**Work instruction**
There are pictures in the records below; leave them out and set down exactly the lines from the one holding "34 LYS A N 1" through the one holding "ATOM 279 N N".
===============
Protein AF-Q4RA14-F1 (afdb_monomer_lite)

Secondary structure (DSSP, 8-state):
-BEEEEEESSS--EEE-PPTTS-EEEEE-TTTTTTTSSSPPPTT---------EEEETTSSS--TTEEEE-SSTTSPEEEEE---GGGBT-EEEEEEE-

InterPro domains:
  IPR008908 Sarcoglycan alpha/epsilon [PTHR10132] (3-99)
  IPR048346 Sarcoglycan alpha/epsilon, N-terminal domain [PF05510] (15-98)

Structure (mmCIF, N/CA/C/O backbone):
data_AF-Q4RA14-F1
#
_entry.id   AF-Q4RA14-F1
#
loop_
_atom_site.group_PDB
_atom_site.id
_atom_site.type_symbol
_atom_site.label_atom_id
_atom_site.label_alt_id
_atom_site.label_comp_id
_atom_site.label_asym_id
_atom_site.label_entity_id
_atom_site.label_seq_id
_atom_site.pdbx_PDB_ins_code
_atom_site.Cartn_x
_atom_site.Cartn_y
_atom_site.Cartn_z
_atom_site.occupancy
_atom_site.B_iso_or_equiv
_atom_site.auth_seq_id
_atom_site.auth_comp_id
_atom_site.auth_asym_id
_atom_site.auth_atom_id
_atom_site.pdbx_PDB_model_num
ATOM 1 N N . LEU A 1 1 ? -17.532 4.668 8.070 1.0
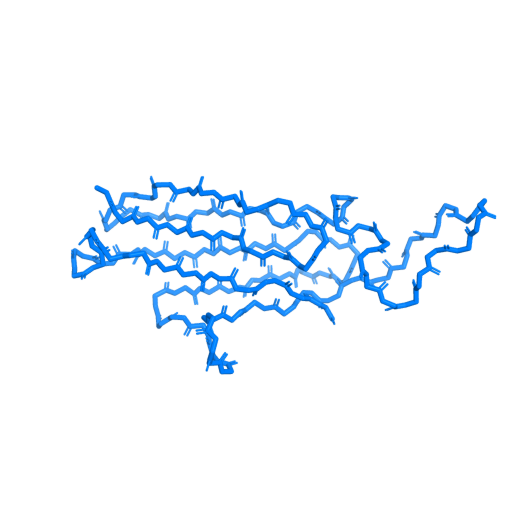0 75.31 1 LEU A N 1
ATOM 2 C CA . LEU A 1 1 ? -16.640 3.686 7.408 1.00 75.31 1 LEU A CA 1
ATOM 3 C C . LEU A 1 1 ? -15.203 4.006 7.811 1.00 75.31 1 LEU A C 1
ATOM 5 O O . LEU A 1 1 ? -14.942 5.182 8.062 1.00 75.31 1 LEU A O 1
ATOM 9 N N . PRO A 1 2 ? -14.295 3.024 7.947 1.00 85.50 2 PRO A N 1
ATOM 10 C CA . PRO A 1 2 ? -12.862 3.308 7.950 1.00 85.50 2 PRO A CA 1
ATOM 11 C C . PRO A 1 2 ? -12.477 4.129 6.711 1.00 85.50 2 PRO A C 1
ATOM 13 O O . PRO A 1 2 ? -13.101 3.989 5.658 1.00 85.50 2 PRO A O 1
ATOM 16 N N . VAL A 1 3 ? -11.476 4.996 6.848 1.00 89.69 3 VAL A N 1
ATOM 17 C CA . VAL A 1 3 ? -10.945 5.804 5.743 1.00 89.69 3 VAL A CA 1
ATOM 18 C C . VAL A 1 3 ? -9.507 5.378 5.522 1.00 89.69 3 VAL A C 1
ATOM 20 O O . VAL A 1 3 ? -8.703 5.431 6.452 1.00 89.69 3 VAL A O 1
ATOM 23 N N . VAL A 1 4 ? -9.198 4.937 4.308 1.00 89.94 4 VAL A N 1
ATOM 24 C CA . VAL A 1 4 ? -7.837 4.589 3.909 1.00 89.94 4 VAL A CA 1
ATOM 25 C C . VAL A 1 4 ? -7.411 5.547 2.809 1.00 89.94 4 VAL A C 1
ATOM 27 O O . VAL A 1 4 ? -8.084 5.654 1.788 1.00 89.94 4 VAL A O 1
ATOM 30 N N . THR A 1 5 ? -6.301 6.239 3.016 1.00 93.31 5 THR A N 1
ATOM 31 C CA . THR A 1 5 ? -5.694 7.125 2.024 1.00 93.31 5 THR A CA 1
ATOM 32 C C . THR A 1 5 ? -4.497 6.411 1.427 1.00 93.31 5 THR A C 1
ATOM 34 O O . THR A 1 5 ? -3.571 6.057 2.150 1.00 93.31 5 THR A O 1
ATOM 37 N N . ILE A 1 6 ? -4.517 6.172 0.120 1.00 93.44 6 ILE A N 1
ATOM 38 C CA . ILE A 1 6 ? -3.352 5.694 -0.622 1.00 93.44 6 ILE A CA 1
ATOM 39 C C . ILE A 1 6 ? -2.588 6.927 -1.087 1.00 93.44 6 ILE A C 1
ATOM 41 O O . ILE A 1 6 ? -3.111 7.729 -1.865 1.00 93.44 6 ILE A O 1
ATOM 45 N N . LEU A 1 7 ? -1.377 7.087 -0.567 1.00 91.44 7 LEU A N 1
ATOM 46 C CA . LEU A 1 7 ? -0.501 8.211 -0.846 1.00 91.44 7 LEU A CA 1
ATOM 47 C C . LEU A 1 7 ? 0.730 7.703 -1.591 1.00 91.44 7 LEU A C 1
ATOM 49 O O . LEU A 1 7 ? 1.413 6.790 -1.140 1.00 91.44 7 LEU A O 1
ATOM 53 N N . SER A 1 8 ? 1.027 8.330 -2.720 1.00 86.81 8 SER A N 1
ATOM 54 C CA . SER A 1 8 ? 2.270 8.129 -3.463 1.00 86.81 8 SER A CA 1
ATOM 55 C C . SER A 1 8 ? 2.926 9.479 -3.675 1.00 86.81 8 SER A C 1
ATOM 57 O O . SER A 1 8 ? 2.256 10.508 -3.616 1.00 86.81 8 SER A O 1
ATOM 59 N N . ARG A 1 9 ? 4.239 9.496 -3.898 1.00 77.50 9 ARG A N 1
ATOM 60 C CA . ARG A 1 9 ? 4.981 10.757 -3.941 1.00 77.50 9 ARG A CA 1
ATOM 61
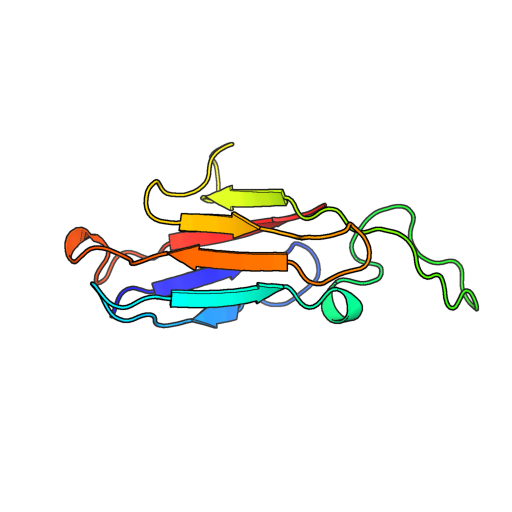 C C . ARG A 1 9 ? 4.648 11.598 -5.180 1.00 77.50 9 ARG A C 1
ATOM 63 O O . ARG A 1 9 ? 4.829 12.811 -5.121 1.00 77.50 9 ARG A O 1
ATOM 70 N N . SER A 1 10 ? 4.199 10.983 -6.280 1.00 70.56 10 SER A N 1
ATOM 71 C CA . SER A 1 10 ? 3.985 11.693 -7.548 1.00 70.56 10 SER A CA 1
ATOM 72 C C . SER A 1 10 ? 2.530 11.755 -8.031 1.00 70.56 10 SER A C 1
ATOM 74 O O . SER A 1 10 ? 2.212 12.628 -8.839 1.00 70.56 10 SER A O 1
ATOM 76 N N . HIS A 1 11 ? 1.617 10.957 -7.463 1.00 74.12 11 HIS A N 1
ATOM 77 C CA . HIS A 1 11 ? 0.177 11.113 -7.691 1.00 74.12 11 HIS A CA 1
ATOM 78 C C . HIS A 1 11 ? -0.580 11.725 -6.513 1.00 74.12 11 HIS A C 1
ATOM 80 O O . HIS A 1 11 ? -0.178 11.636 -5.354 1.00 74.12 11 HIS A O 1
ATOM 86 N N . ALA A 1 12 ? -1.744 12.296 -6.835 1.00 74.69 12 ALA A N 1
ATOM 87 C CA . ALA A 1 12 ? -2.700 12.781 -5.852 1.00 74.69 12 ALA A CA 1
ATOM 88 C C . ALA A 1 12 ? -3.138 11.671 -4.883 1.00 74.69 12 ALA A C 1
ATOM 90 O O . ALA A 1 12 ? -3.294 10.507 -5.259 1.00 74.69 12 ALA A O 1
ATOM 91 N N . GLU A 1 13 ? -3.387 12.069 -3.637 1.00 85.62 13 GLU A N 1
ATOM 92 C CA . GLU A 1 13 ? -3.958 11.208 -2.607 1.00 85.62 13 GLU A CA 1
ATOM 93 C C . GLU A 1 13 ? -5.271 10.575 -3.072 1.
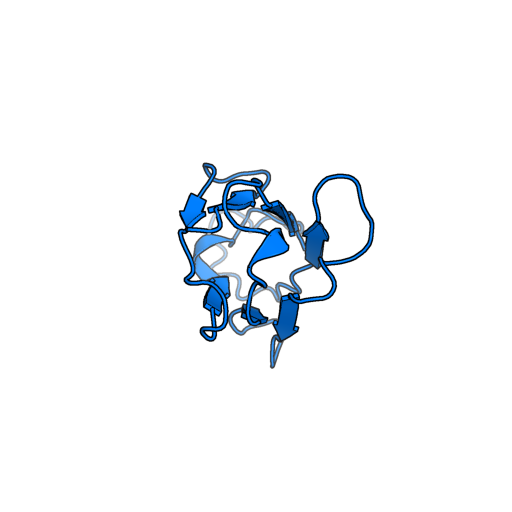00 85.62 13 GLU A C 1
ATOM 95 O O . GLU A 1 13 ? -6.189 11.257 -3.540 1.00 85.62 13 GLU A O 1
ATOM 100 N N . ARG A 1 14 ? -5.388 9.257 -2.893 1.00 89.94 14 ARG A N 1
ATOM 101 C CA . ARG A 1 14 ? -6.606 8.515 -3.213 1.00 89.94 14 ARG A CA 1
ATOM 102 C C . ARG A 1 14 ? -7.259 7.992 -1.944 1.00 89.94 14 ARG A C 1
ATOM 104 O O . ARG A 1 14 ? -6.797 7.024 -1.345 1.00 89.94 14 ARG A O 1
ATOM 111 N N . ASN A 1 15 ? -8.386 8.592 -1.575 1.00 92.56 15 ASN A N 1
ATOM 112 C CA . ASN A 1 15 ? -9.208 8.115 -0.466 1.00 92.56 15 ASN A CA 1
ATOM 113 C C . ASN A 1 15 ? -10.120 6.966 -0.906 1.00 92.56 15 ASN A C 1
ATOM 115 O O . ASN A 1 15 ? -10.830 7.058 -1.909 1.00 92.56 15 ASN A O 1
ATOM 119 N N . VAL A 1 16 ? -10.127 5.890 -0.124 1.00 91.88 16 VAL A N 1
ATOM 120 C CA . VAL A 1 16 ? -11.034 4.749 -0.262 1.00 91.88 16 VAL A CA 1
ATOM 121 C C . VAL A 1 16 ? -11.707 4.447 1.076 1.00 91.88 16 VAL A C 1
ATOM 123 O O . VAL A 1 16 ? -11.140 4.659 2.149 1.00 91.88 16 VAL A O 1
ATOM 126 N N . TYR A 1 17 ? -12.942 3.952 1.011 1.00 92.62 17 TYR A N 1
ATOM 127 C CA . TYR A 1 17 ? -13.821 3.788 2.171 1.00 92.62 17 TYR A CA 1
ATOM 128 C C . TYR A 1 17 ? -14.220 2.316 2.329 1.00 92.62 17 TYR A C 1
ATOM 130 O O . TYR A 1 17 ? -15.330 1.937 1.946 1.00 92.62 17 TYR A O 1
ATOM 138 N N . PRO A 1 18 ? -13.320 1.448 2.827 1.00 92.00 18 PRO A N 1
ATOM 139 C CA . PRO A 1 18 ? -13.655 0.046 3.043 1.00 92.00 18 PRO A CA 1
ATOM 140 C C . PRO A 1 18 ? -14.745 -0.114 4.106 1.00 92.00 18 PRO A C 1
ATOM 142 O O . PRO A 1 18 ? -14.996 0.787 4.903 1.00 92.00 18 PRO A O 1
ATOM 145 N N . SER A 1 19 ? -15.385 -1.281 4.148 1.00 93.00 19 SER A N 1
ATOM 146 C CA . SER A 1 19 ? -16.318 -1.635 5.223 1.00 93.00 19 SER A CA 1
ATOM 147 C C . SER A 1 19 ? -15.606 -2.437 6.306 1.00 93.00 19 SER A C 1
ATOM 149 O O . SER A 1 19 ? -14.788 -3.304 6.008 1.00 93.00 19 SER A O 1
ATOM 151 N N . ALA A 1 20 ? -15.910 -2.149 7.573 1.00 92.56 20 ALA A N 1
ATOM 152 C CA . ALA A 1 20 ? -15.334 -2.898 8.684 1.00 92.56 20 ALA A CA 1
ATOM 153 C C . ALA A 1 20 ? -15.783 -4.369 8.632 1.00 92.56 20 ALA A C 1
ATOM 155 O O . ALA A 1 20 ? -16.951 -4.649 8.371 1.00 92.56 20 ALA A O 1
ATOM 156 N N . GLY A 1 21 ? -14.856 -5.299 8.863 1.00 93.19 21 GLY A N 1
ATOM 157 C CA . GLY A 1 21 ? -15.105 -6.745 8.803 1.00 93.19 21 GLY A CA 1
ATOM 158 C C . GLY A 1 21 ? -15.294 -7.317 7.392 1.00 93.19 21 GLY A C 1
ATOM 159 O O . GLY A 1 21 ? -15.397 -8.532 7.246 1.00 93.19 21 GLY A O 1
ATOM 160 N N . VAL A 1 22 ? -15.298 -6.478 6.354 1.00 95.19 22 VAL A N 1
ATOM 161 C CA . VAL A 1 22 ? -15.416 -6.896 4.952 1.00 95.19 22 VAL A CA 1
ATOM 162 C C . VAL A 1 22 ? -14.037 -6.873 4.307 1.00 95.19 22 VAL A C 1
ATOM 164 O O . VAL A 1 22 ? -13.230 -5.988 4.593 1.00 95.19 22 VAL A O 1
ATOM 167 N N . LEU A 1 23 ? -13.778 -7.836 3.420 1.00 96.19 23 LEU A N 1
ATOM 168 C CA . LEU A 1 23 ? -12.540 -7.875 2.655 1.00 96.19 23 LEU A CA 1
ATOM 169 C C . LEU A 1 23 ? -12.421 -6.615 1.788 1.00 96.19 23 LEU A C 1
ATOM 171 O O . LEU A 1 23 ? -13.182 -6.405 0.845 1.00 96.19 23 LEU A O 1
ATOM 175 N N . PHE A 1 24 ? -11.435 -5.792 2.112 1.00 95.56 24 PHE A N 1
ATOM 176 C CA . PHE A 1 24 ? -10.941 -4.718 1.274 1.00 95.56 24 PHE A CA 1
ATOM 177 C C . PHE A 1 24 ? -9.916 -5.276 0.287 1.00 95.56 24 PHE A C 1
ATOM 179 O O . PHE A 1 24 ? -9.056 -6.073 0.666 1.00 95.56 24 PHE A O 1
ATOM 186 N N . VAL A 1 25 ? -10.006 -4.829 -0.966 1.00 96.94 25 VAL A N 1
ATOM 187 C CA . VAL A 1 25 ? -9.042 -5.110 -2.031 1.00 96.94 25 VAL A CA 1
ATOM 188 C C . VAL A 1 25 ? -8.799 -3.819 -2.802 1.00 96.94 25 VAL A C 1
ATOM 190 O O . VAL A 1 25 ? -9.747 -3.143 -3.202 1.00 96.94 25 VAL A O 1
ATOM 193 N N . HIS A 1 26 ? -7.534 -3.481 -3.019 1.00 96.38 26 HIS A N 1
ATOM 194 C CA . HIS A 1 26 ? -7.118 -2.334 -3.811 1.00 96.38 26 HIS A CA 1
ATOM 195 C C . HIS A 1 26 ? -5.928 -2.702 -4.684 1.00 96.38 26 HIS A C 1
ATOM 197 O O . HIS A 1 26 ? -4.946 -3.264 -4.200 1.00 96.38 26 HIS A O 1
ATOM 203 N N . VAL A 1 27 ? -6.026 -2.378 -5.968 1.00 96.31 27 VAL A N 1
ATOM 204 C CA . VAL A 1 27 ? -4.990 -2.671 -6.957 1.00 96.31 27 VAL A CA 1
ATOM 205 C C . VAL A 1 27 ? -4.073 -1.459 -7.096 1.00 96.31 27 VAL A C 1
ATOM 207 O O . VAL A 1 27 ? -4.545 -0.334 -7.244 1.00 96.31 27 VAL A O 1
ATOM 210 N N . LEU A 1 28 ? -2.767 -1.705 -7.030 1.00 95.12 28 LEU A N 1
ATOM 211 C CA . LEU A 1 28 ? -1.711 -0.774 -7.406 1.00 95.12 28 LEU A CA 1
ATOM 212 C C . LEU A 1 28 ? -1.340 -1.071 -8.861 1.00 95.12 28 LEU A C 1
ATOM 214 O O . LEU A 1 28 ? -0.544 -1.969 -9.136 1.00 95.12 28 LEU A O 1
ATOM 218 N N . GLU A 1 29 ? -1.987 -0.359 -9.780 1.00 93.00 29 GLU A N 1
ATOM 219 C CA . GLU A 1 29 ? -1.828 -0.555 -11.223 1.00 93.00 29 GLU A CA 1
ATOM 220 C C . GLU A 1 29 ? -0.434 -0.112 -11.665 1.00 93.00 29 GLU A C 1
ATOM 222 O O . GLU A 1 29 ? -0.105 1.070 -11.604 1.00 93.00 29 GLU A O 1
ATOM 227 N N . ARG A 1 30 ? 0.404 -1.036 -12.140 1.00 90.12 30 ARG A N 1
ATOM 228 C CA . ARG A 1 30 ? 1.798 -0.725 -12.490 1.00 90.12 30 ARG A CA 1
ATOM 229 C C . ARG A 1 30 ? 1.899 0.396 -13.516 1.00 90.12 30 ARG A C 1
ATOM 231 O O . ARG A 1 30 ? 2.779 1.242 -13.410 1.00 90.12 30 ARG A O 1
ATOM 238 N N . GLU A 1 31 ? 0.994 0.399 -14.490 1.00 87.25 31 GLU A N 1
ATOM 239 C CA . GLU A 1 31 ? 0.960 1.415 -15.541 1.00 87.25 31 GLU A CA 1
ATOM 240 C C . GLU A 1 31 ? 0.734 2.818 -14.978 1.00 87.25 31 GLU A C 1
ATOM 242 O O . GLU A 1 31 ? 1.354 3.765 -15.447 1.00 87.25 31 GLU A O 1
ATOM 247 N N . TYR A 1 32 ? -0.089 2.933 -13.932 1.00 87.06 32 TYR A N 1
ATOM 248 C CA . TYR A 1 32 ? -0.318 4.191 -13.230 1.00 87.06 32 TYR A CA 1
ATOM 249 C C . TYR A 1 32 ? 0.967 4.692 -12.567 1.00 87.06 32 TYR A C 1
ATOM 251 O O . TYR A 1 32 ? 1.272 5.871 -12.638 1.00 87.06 32 TYR A O 1
ATOM 259 N N . PHE A 1 33 ? 1.767 3.794 -11.989 1.00 86.50 33 PHE A N 1
ATOM 260 C CA . PHE A 1 33 ? 3.000 4.145 -11.279 1.00 86.50 33 PHE A CA 1
ATOM 261 C C . PHE A 1 33 ? 4.265 4.190 -12.158 1.00 86.50 33 PHE A C 1
ATOM 263 O O . PHE A 1 33 ? 5.380 4.364 -11.653 1.00 86.50 33 PHE A O 1
ATOM 270 N N . LYS A 1 34 ? 4.141 4.015 -13.477 1.00 82
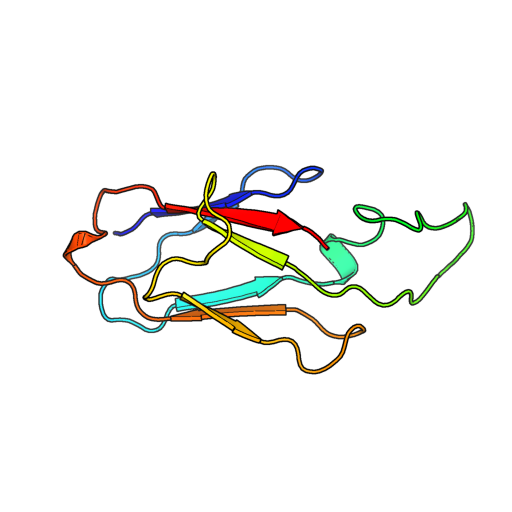.38 34 LYS A N 1
ATOM 271 C CA . LYS A 1 34 ? 5.300 4.075 -14.372 1.00 82.38 34 LYS A CA 1
ATOM 272 C C . LYS A 1 34 ? 5.942 5.457 -14.343 1.00 82.38 34 LYS A C 1
ATOM 274 O O . LYS A 1 34 ? 5.284 6.474 -14.522 1.00 82.38 34 LYS A O 1
ATOM 279 N N . GLY A 1 35 ? 7.263 5.475 -14.183 1.00 78.81 35 GLY A N 1
ATOM 280 C CA . GLY A 1 35 ? 8.037 6.713 -14.142 1.00 78.81 35 GLY A CA 1
ATOM 281 C C . GLY A 1 35 ? 7.982 7.461 -12.811 1.00 78.81 35 GLY A C 1
ATOM 282 O O . GLY A 1 35 ? 8.617 8.505 -12.706 1.00 78.81 35 GLY A O 1
ATOM 283 N N . GLU A 1 36 ? 7.312 6.930 -11.783 1.00 82.69 36 GLU A N 1
ATOM 284 C CA . GLU A 1 36 ? 7.451 7.454 -10.417 1.00 82.69 36 GLU A CA 1
ATOM 285 C C . GLU A 1 36 ? 8.781 7.067 -9.769 1.00 82.69 36 GLU A C 1
ATOM 287 O O . GLU A 1 36 ? 9.307 7.783 -8.915 1.00 82.69 36 GLU A O 1
ATOM 292 N N . PHE A 1 37 ? 9.294 5.896 -10.143 1.00 81.94 37 PHE A N 1
ATOM 293 C CA . PHE A 1 37 ? 10.395 5.242 -9.459 1.00 81.94 37 PHE A CA 1
ATOM 294 C C . PHE A 1 37 ? 11.609 5.130 -10.379 1.00 81.94 37 PHE A C 1
ATOM 296 O O . PHE A 1 37 ? 11.454 4.899 -11.582 1.00 81.94 37 PHE A O 1
ATOM 303 N N . PRO A 1 38 ? 12.828 5.288 -9.840 1.00 74.50 38 PRO A N 1
ATOM 304 C CA . PRO A 1 38 ? 14.039 5.050 -10.603 1.00 74.50 38 PRO A CA 1
ATOM 305 C C . PRO A 1 38 ? 14.173 3.558 -10.987 1.00 74.50 38 PRO A C 1
ATOM 307 O O . PRO A 1 38 ? 13.831 2.693 -10.182 1.00 74.50 38 PRO A O 1
ATOM 310 N N . PRO A 1 39 ? 14.740 3.238 -12.165 1.00 71.44 39 PRO A N 1
ATOM 311 C CA . PRO A 1 39 ? 15.217 4.172 -13.180 1.00 71.44 39 PRO A CA 1
ATOM 312 C C . PRO A 1 39 ? 14.050 4.822 -13.936 1.00 71.44 39 PRO A C 1
ATOM 314 O O . PRO A 1 39 ? 13.155 4.147 -14.433 1.00 71.44 39 PRO A O 1
ATOM 317 N N . TYR A 1 40 ? 14.073 6.153 -14.036 1.00 72.62 40 TYR A N 1
ATOM 318 C CA . TYR A 1 40 ? 13.059 6.878 -14.794 1.00 72.62 40 TYR A CA 1
ATOM 319 C C . TYR A 1 40 ? 13.160 6.499 -16.279 1.00 72.62 40 TYR A C 1
ATOM 321 O O . TYR A 1 40 ? 14.278 6.456 -16.812 1.00 72.62 40 TYR A O 1
ATOM 329 N N . PRO A 1 41 ? 12.030 6.248 -16.962 1.00 67.19 41 PRO A N 1
ATOM 330 C CA . PRO A 1 41 ? 12.040 5.900 -18.373 1.00 67.19 41 PRO A CA 1
ATOM 331 C C . PRO A 1 41 ? 12.687 7.029 -19.182 1.00 67.19 41 PRO A C 1
ATOM 333 O O . PRO A 1 41 ? 12.394 8.211 -18.987 1.00 67.19 41 PRO A O 1
ATOM 336 N N . LYS A 1 42 ? 13.590 6.673 -20.100 1.00 69.19 42 LYS A N 1
ATOM 337 C CA . LYS A 1 42 ? 14.172 7.635 -21.044 1.00 69.19 42 LYS A CA 1
ATOM 338 C C . LYS A 1 42 ? 13.101 8.052 -22.056 1.00 69.19 42 LYS A C 1
ATOM 340 O O . LYS A 1 42 ? 12.227 7.261 -22.403 1.00 69.19 42 LYS A O 1
ATOM 345 N N . SER A 1 43 ? 13.141 9.290 -22.552 1.00 62.28 43 SER A N 1
ATOM 346 C CA . SER A 1 43 ? 12.175 9.744 -23.562 1.00 62.28 43 SER A CA 1
ATOM 347 C C . SER A 1 43 ? 12.220 8.838 -24.798 1.00 62.28 43 SER A C 1
ATOM 349 O O . SER A 1 43 ? 13.252 8.747 -25.458 1.00 62.28 43 SER A O 1
ATOM 351 N N . GLY A 1 44 ? 11.101 8.174 -25.100 1.00 61.84 44 GLY A N 1
ATOM 352 C CA . GLY A 1 44 ? 10.980 7.230 -26.217 1.00 61.84 44 GLY A CA 1
ATOM 353 C C . GLY A 1 44 ? 11.132 5.752 -25.840 1.00 61.84 44 GLY A C 1
ATOM 354 O O . GLY A 1 44 ? 10.887 4.900 -26.689 1.00 61.84 44 GLY A O 1
ATOM 355 N N . ASP A 1 45 ? 11.475 5.434 -24.588 1.00 61.47 45 ASP A N 1
ATOM 356 C CA . ASP A 1 45 ? 11.505 4.057 -24.100 1.00 61.47 45 ASP A CA 1
ATOM 357 C C . ASP A 1 45 ? 10.095 3.621 -23.680 1.00 61.47 45 ASP A C 1
ATOM 359 O O . ASP A 1 45 ? 9.545 4.093 -22.683 1.00 61.47 45 ASP A O 1
ATOM 363 N N . ALA A 1 46 ? 9.519 2.655 -24.399 1.00 61.34 46 ALA A N 1
ATOM 364 C CA . ALA A 1 46 ? 8.359 1.887 -23.938 1.00 61.34 46 ALA A CA 1
ATOM 365 C C . ALA A 1 46 ? 8.791 0.865 -22.868 1.00 61.34 46 ALA A C 1
ATOM 367 O O . ALA A 1 46 ? 8.444 -0.317 -22.940 1.00 61.34 46 ALA A O 1
ATOM 368 N N . SER A 1 47 ? 9.628 1.302 -21.923 1.00 64.19 47 SER A N 1
ATOM 369 C CA . SER A 1 47 ? 10.347 0.398 -21.040 1.00 64.19 47 SER A CA 1
ATOM 370 C C . SER A 1 47 ? 9.368 -0.377 -20.164 1.00 64.19 47 SER A C 1
ATOM 372 O O . SER A 1 47 ? 8.504 0.181 -19.478 1.00 64.19 47 SER A O 1
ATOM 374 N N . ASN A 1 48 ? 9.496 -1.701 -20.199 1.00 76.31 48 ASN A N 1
===============
**Reply**
.38 34 LYS A N 1
ATOM 271 C CA . LYS A 1 34 ? 5.300 4.075 -14.372 1.00 82.38 34 LYS A CA 1
ATOM 272 C C . LYS A 1 34 ? 5.942 5.457 -14.343 1.00 82.38 34 LYS A C 1
ATOM 274 O O . LYS A 1 34 ? 5.284 6.474 -14.522 1.00 82.38 34 LYS A O 1
ATOM 279 N N . GLY A 1 35 ? 7.263 5.475 -14.183 1.00 78.81 35 GLY A N 1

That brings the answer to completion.